Exercise inputs Start Marker

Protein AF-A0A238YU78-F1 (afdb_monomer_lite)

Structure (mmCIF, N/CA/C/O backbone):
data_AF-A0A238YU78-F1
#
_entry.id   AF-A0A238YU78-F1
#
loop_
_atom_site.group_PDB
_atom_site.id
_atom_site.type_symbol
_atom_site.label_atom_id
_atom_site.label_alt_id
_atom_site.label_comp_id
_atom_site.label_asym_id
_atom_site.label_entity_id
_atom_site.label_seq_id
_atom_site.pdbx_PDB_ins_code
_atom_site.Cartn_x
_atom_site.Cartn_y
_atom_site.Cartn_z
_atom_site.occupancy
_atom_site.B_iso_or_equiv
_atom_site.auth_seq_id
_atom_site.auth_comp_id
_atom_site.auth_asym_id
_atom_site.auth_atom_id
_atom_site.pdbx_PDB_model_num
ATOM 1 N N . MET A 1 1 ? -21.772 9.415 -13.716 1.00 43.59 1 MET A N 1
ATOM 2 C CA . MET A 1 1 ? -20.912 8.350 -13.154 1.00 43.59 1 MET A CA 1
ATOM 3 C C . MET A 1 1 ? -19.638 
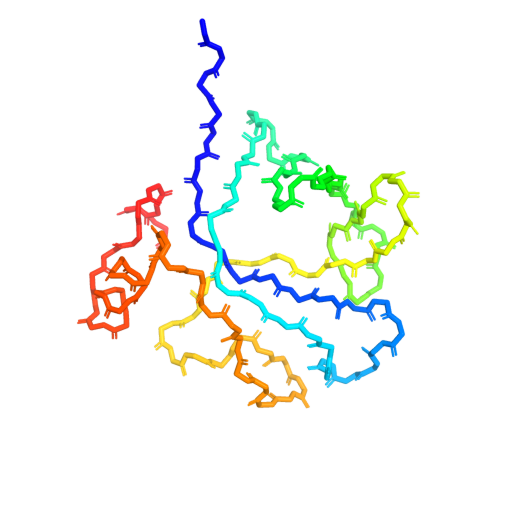9.010 -12.639 1.00 43.59 1 MET A C 1
ATOM 5 O O . MET A 1 1 ? -18.949 9.639 -13.431 1.00 43.59 1 MET A O 1
ATOM 9 N N . LEU A 1 2 ? -19.375 9.005 -11.327 1.00 52.41 2 LEU A N 1
ATOM 10 C CA . LEU A 1 2 ? -18.134 9.577 -10.784 1.00 52.41 2 LEU A CA 1
ATOM 11 C C . LEU A 1 2 ? -16.968 8.689 -11.236 1.00 52.41 2 LEU A C 1
ATOM 13 O O . LEU A 1 2 ? -16.903 7.529 -10.843 1.00 52.41 2 LEU A O 1
ATOM 17 N N . VAL A 1 3 ? -16.078 9.213 -12.080 1.00 58.66 3 VAL A N 1
ATOM 18 C CA . VAL A 1 3 ? -14.876 8.483 -12.503 1.00 58.66 3 VAL A CA 1
ATOM 19 C C . VAL A 1 3 ? -13.944 8.392 -11.296 1.00 58.66 3 VAL A C 1
ATOM 21 O O . VAL A 1 3 ? -13.409 9.399 -10.830 1.00 58.66 3 VAL A O 1
ATOM 24 N N . MET A 1 4 ? -13.813 7.190 -10.741 1.00 80.19 4 MET A N 1
ATOM 25 C CA . MET A 1 4 ? -12.860 6.882 -9.679 1.00 80.19 4 MET A CA 1
ATOM 26 C C . MET A 1 4 ? -11.531 6.522 -10.325 1.00 80.19 4 MET A C 1
ATOM 28 O O . MET A 1 4 ? -11.503 5.788 -11.309 1.00 80.19 4 MET A O 1
ATOM 32 N N . ALA A 1 5 ? -10.433 7.050 -9.792 1.00 86.50 5 ALA A N 1
ATOM 33 C CA . ALA A 1 5 ? -9.130 6.742 -10.351 1.00 86.50 5 ALA A CA 1
ATOM 34 C C . ALA A 1 5 ? -8.682 5.356 -9.887 1.00 86.50 5 ALA A C 1
ATOM 36 O O . ALA A 1 5 ? -8.666 5.080 -8.688 1.00 86.50 5 ALA A O 1
ATOM 37 N N . GLU A 1 6 ? -8.289 4.509 -10.829 1.00 92.06 6 GLU A N 1
ATOM 38 C CA . GLU A 1 6 ? -7.728 3.188 -10.560 1.00 92.06 6 GLU A CA 1
ATOM 39 C C . GLU A 1 6 ? -6.211 3.217 -10.684 1.00 92.06 6 GLU A C 1
ATOM 41 O O . GLU A 1 6 ? -5.665 3.815 -11.612 1.00 92.06 6 GLU A O 1
ATOM 46 N N . ARG A 1 7 ? -5.522 2.583 -9.733 1.00 94.75 7 ARG A N 1
ATOM 47 C CA . ARG A 1 7 ? -4.065 2.427 -9.760 1.00 94.75 7 ARG A CA 1
ATOM 48 C C . ARG A 1 7 ? -3.664 1.026 -9.328 1.00 94.75 7 ARG A C 1
ATOM 50 O O . ARG A 1 7 ? -4.255 0.479 -8.403 1.00 94.75 7 ARG A O 1
ATOM 57 N N . VAL A 1 8 ? -2.608 0.502 -9.944 1.00 97.06 8 VAL A N 1
ATOM 58 C CA . VAL A 1 8 ? -1.850 -0.631 -9.397 1.00 97.06 8 VAL A CA 1
ATOM 59 C C . VAL A 1 8 ? -0.962 -0.099 -8.273 1.00 97.06 8 VAL A C 1
ATOM 61 O O . VAL A 1 8 ? -0.184 0.839 -8.482 1.00 97.06 8 VAL A O 1
ATOM 64 N N . MET A 1 9 ? -1.116 -0.652 -7.075 1.00 97.81 9 MET A N 1
ATOM 65 C CA . MET A 1 9 ? -0.466 -0.181 -5.852 1.00 97.81 9 MET A CA 1
ATOM 66 C C . MET A 1 9 ? 0.186 -1.345 -5.111 1.00 97.81 9 MET A C 1
ATOM 68 O O . MET A 1 9 ? -0.298 -2.470 -5.190 1.00 97.81 9 MET A O 1
ATOM 72 N N . PHE A 1 10 ? 1.246 -1.045 -4.365 1.00 98.25 10 PHE A N 1
ATOM 73 C CA . PHE A 1 10 ? 1.712 -1.864 -3.253 1.00 98.25 10 PHE A CA 1
ATOM 74 C C . PHE A 1 10 ? 0.897 -1.510 -2.005 1.00 98.25 10 PHE A C 1
ATOM 76 O O . PHE A 1 10 ? 0.702 -0.325 -1.708 1.00 98.25 10 PHE A O 1
ATOM 83 N N . ILE A 1 11 ? 0.420 -2.525 -1.290 1.00 98.56 11 ILE A N 1
ATOM 84 C CA . ILE A 1 11 ? -0.342 -2.405 -0.046 1.00 98.56 11 ILE A CA 1
ATOM 85 C C . ILE A 1 11 ? 0.302 -3.325 0.982 1.00 98.56 11 ILE A C 1
ATOM 87 O O . ILE A 1 11 ? 0.544 -4.487 0.681 1.00 98.56 11 ILE A O 1
ATOM 91 N N . GLN A 1 12 ? 0.545 -2.845 2.196 1.00 98.38 12 GLN A N 1
ATOM 92 C CA . GLN A 1 12 ? 1.043 -3.665 3.299 1.00 98.38 12 GLN A CA 1
ATOM 93 C C . GLN A 1 12 ? 0.212 -3.435 4.556 1.00 98.38 12 GLN A C 1
ATOM 95 O O . GLN A 1 12 ? -0.025 -2.287 4.930 1.00 98.38 12 GLN A O 1
ATOM 100 N N . LEU A 1 13 ? -0.189 -4.518 5.226 1.00 98.19 13 LEU A N 1
ATOM 101 C CA . LEU A 1 13 ? -0.779 -4.456 6.562 1.00 98.19 13 LEU A CA 1
ATOM 102 C C . LEU A 1 13 ? 0.320 -4.162 7.590 1.00 98.19 13 LEU A C 1
ATOM 104 O O . LEU A 1 13 ? 1.321 -4.876 7.665 1.00 98.19 13 LEU A O 1
ATOM 108 N N . LYS A 1 14 ? 0.126 -3.114 8.388 1.00 97.56 14 LYS A N 1
ATOM 109 C CA . LYS A 1 14 ? 1.098 -2.639 9.382 1.00 97.56 14 LYS A CA 1
ATOM 110 C C . LYS A 1 14 ? 0.682 -2.974 10.811 1.00 97.56 14 LYS A C 1
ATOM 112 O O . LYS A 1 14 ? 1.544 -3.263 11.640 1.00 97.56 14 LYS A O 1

Exercise inputs End Marker

Task prompt: For every entry above, please output the text exactly and leave any picture behind.

Worked solution:
Protein AF-A0A238YU78-F1 (afdb_monomer_lite)

Structure (mmCIF, N/CA/C/O backbone):
data_AF-A0A238YU78-F1
#
_entry.id   AF-A0A238YU78-F1
#
loop_
_atom_site.group_PDB
_atom_site.id
_atom_site.type_symbol
_atom_site.label_atom_id
_atom_site.label_alt_id
_atom_site.label_comp_id
_atom_site.label_asym_id
_atom_site.label_entity_id
_atom_site.label_seq_id
_atom_site.pdbx_PDB_ins_code
_atom_site.Cartn_x
_atom_site.Cartn_y
_atom_site.Cartn_z
_atom_site.occupancy
_atom_site.B_iso_or_equiv
_atom_site.auth_seq_id
_atom_site.auth_comp_id
_atom_site.auth_asym_id
_atom_site.auth_atom_id
_atom_site.pdbx_PDB_model_num
ATOM 1 N N . MET A 1 1 ? -21.772 9.415 -13.716 1.00 43.59 1 MET A N 1
ATOM 2 C CA . MET A 1 1 ? -20.912 8.350 -13.154 1.00 43.59 1 MET A CA 1
ATOM 3 C C . MET A 1 1 ? -19.638 
9.010 -12.639 1.00 43.59 1 MET A C 1
ATOM 5 O O . MET A 1 1 ? -18.949 9.639 -13.431 1.00 43.59 1 MET A O 1
ATOM 9 N N . LEU A 1 2 ? -19.375 9.005 -11.327 1.00 52.41 2 LEU A N 1
ATOM 10 C CA . LEU A 1 2 ? -18.134 9.577 -10.784 1.00 52.41 2 LEU A CA 1
ATOM 11 C C . LEU A 1 2 ? -16.968 8.689 -11.236 1.00 52.41 2 LEU A C 1
ATOM 13 O O . LEU A 1 2 ? -16.903 7.529 -10.843 1.00 52.41 2 LEU A O 1
ATOM 17 N N . VAL A 1 3 ? -16.078 9.213 -12.080 1.00 58.66 3 VAL A N 1
ATOM 18 C CA . VAL A 1 3 ? -14.876 8.483 -12.503 1.00 58.66 3 VAL A CA 1
ATOM 19 C C . VAL A 1 3 ? -13.944 8.392 -11.296 1.00 58.66 3 VAL A C 1
ATOM 21 O O . VAL A 1 3 ? -13.409 9.399 -10.830 1.00 58.66 3 VAL A O 1
ATOM 24 N N . MET A 1 4 ? -13.813 7.190 -10.741 1.00 80.19 4 MET A N 1
ATOM 25 C CA . MET A 1 4 ? -12.860 6.882 -9.679 1.00 80.19 4 MET A CA 1
ATOM 26 C C . MET A 1 4 ? -11.531 6.522 -10.325 1.00 80.19 4 MET A C 1
ATOM 28 O O . MET A 1 4 ? -11.503 5.788 -11.309 1.00 80.19 4 MET A O 1
ATOM 32 N N . ALA A 1 5 ? -10.433 7.050 -9.792 1.00 86.50 5 ALA A N 1
ATOM 33 C CA . ALA A 1 5 ? -9.130 6.742 -10.351 1.00 86.50 5 ALA A CA 1
ATOM 34 C C . ALA A 1 5 ? -8.682 5.356 -9.887 1.00 86.50 5 ALA A C 1
ATOM 36 O O . ALA A 1 5 ? -8.666 5.080 -8.688 1.00 86.50 5 ALA A O 1
ATOM 37 N N . GLU A 1 6 ? -8.289 4.509 -10.829 1.00 92.06 6 GLU A N 1
ATOM 38 C CA . GLU A 1 6 ? -7.728 3.188 -10.560 1.00 92.06 6 GLU A CA 1
ATOM 39 C C . GLU A 1 6 ? -6.211 3.217 -10.684 1.00 92.06 6 GLU A C 1
ATOM 41 O O . GLU A 1 6 ? -5.665 3.815 -11.612 1.00 92.06 6 GLU A O 1
ATOM 46 N N . ARG A 1 7 ? -5.522 2.583 -9.733 1.00 94.75 7 ARG A N 1
ATOM 47 C CA . ARG A 1 7 ? -4.065 2.427 -9.760 1.00 94.75 7 ARG A CA 1
ATOM 48 C C . ARG A 1 7 ? -3.664 1.026 -9.328 1.00 94.75 7 ARG A C 1
ATOM 50 O O . ARG A 1 7 ? -4.255 0.479 -8.403 1.00 94.75 7 ARG A O 1
ATOM 57 N N . VAL A 1 8 ? -2.608 0.502 -9.944 1.00 97.06 8 VAL A N 1
ATOM 58 C CA . VAL A 1 8 ? -1.850 -0.631 -9.397 1.00 97.06 8 VAL A CA 1
ATOM 59 C C . VAL A 1 8 ? -0.962 -0.099 -8.273 1.00 97.06 8 VAL A C 1
ATOM 61 O O . VAL A 1 8 ? -0.184 0.839 -8.482 1.00 97.06 8 VAL A O 1
ATOM 64 N N . MET A 1 9 ? -1.116 -0.652 -7.075 1.00 97.81 9 MET A N 1
ATOM 65 C CA . MET A 1 9 ? -0.466 -0.181 -5.852 1.00 97.81 9 MET A CA 1
ATOM 66 C C . MET A 1 9 ? 0.186 -1.345 -5.111 1.00 97.81 9 MET A C 1
ATOM 68 O O . MET A 1 9 ? -0.298 -2.470 -5.190 1.00 97.81 9 MET A O 1
ATOM 72 N N . PHE A 1 10 ? 1.246 -1.045 -4.365 1.00 98.25 10 PHE A N 1
ATOM 73 C CA . PHE A 1 10 ? 1.712 -1.864 -3.253 1.00 98.25 10 PHE A CA 1
ATOM 74 C C . PHE A 1 10 ? 0.897 -1.510 -2.005 1.00 98.25 10 PHE A C 1
ATOM 76 O O . PHE A 1 10 ? 0.702 -0.325 -1.708 1.00 98.25 10 PHE A O 1
ATOM 83 N N . ILE A 1 11 ? 0.420 -2.525 -1.290 1.00 98.56 11 ILE A N 1
ATOM 84 C CA . ILE A 1 11 ? -0.342 -2.405 -0.046 1.00 98.56 11 ILE A CA 1
ATOM 85 C C . ILE A 1 11 ? 0.302 -3.325 0.982 1.00 98.56 11 ILE A C 1
ATOM 87 O O . ILE A 1 11 ? 0.544 -4.487 0.681 1.00 98.56 11 ILE A O 1
ATOM 91 N N . GLN A 1 12 ? 0.545 -2.845 2.196 1.00 98.38 12 GLN A N 1
ATOM 92 C CA . GLN A 1 12 ? 1.043 -3.665 3.299 1.00 98.38 12 GLN A CA 1
ATOM 93 C C . GLN A 1 12 ? 0.212 -3.435 4.556 1.00 98.38 12 GLN A C 1
ATOM 95 O O . GLN A 1 12 ? -0.025 -2.287 4.930 1.00 98.38 12 GLN A O 1
ATOM 100 N N . LEU A 1 13 ? -0.189 -4.518 5.226 1.00 98.19 13 LEU A N 1
ATOM 101 C CA . LEU A 1 13 ? -0.779 -4.456 6.562 1.00 98.19 13 LEU A CA 1
ATOM 102 C C . LEU A 1 13 ? 0.320 -4.162 7.590 1.00 98.19 13 LEU A C 1
ATOM 104 O O . LEU A 1 13 ? 1.321 -4.876 7.665 1.00 98.19 13 LEU A O 1
ATOM 108 N N . LYS A 1 14 ? 0.126 -3.114 8.388 1.00 97.56 14 LYS A N 1
ATOM 109 C CA . LYS A 1 14 ? 1.098 -2.639 9.382 1.00 97.56 14 LYS A CA 1
ATOM 110 C C . LYS A 1 14 ? 0.682 -2.974 10.811 1.00 97.56 14 LYS A C 1
ATOM 112 O O . LYS A 1 14 ? 1.544 -3.263 11.640 1.00 97.56 14 LYS A O 1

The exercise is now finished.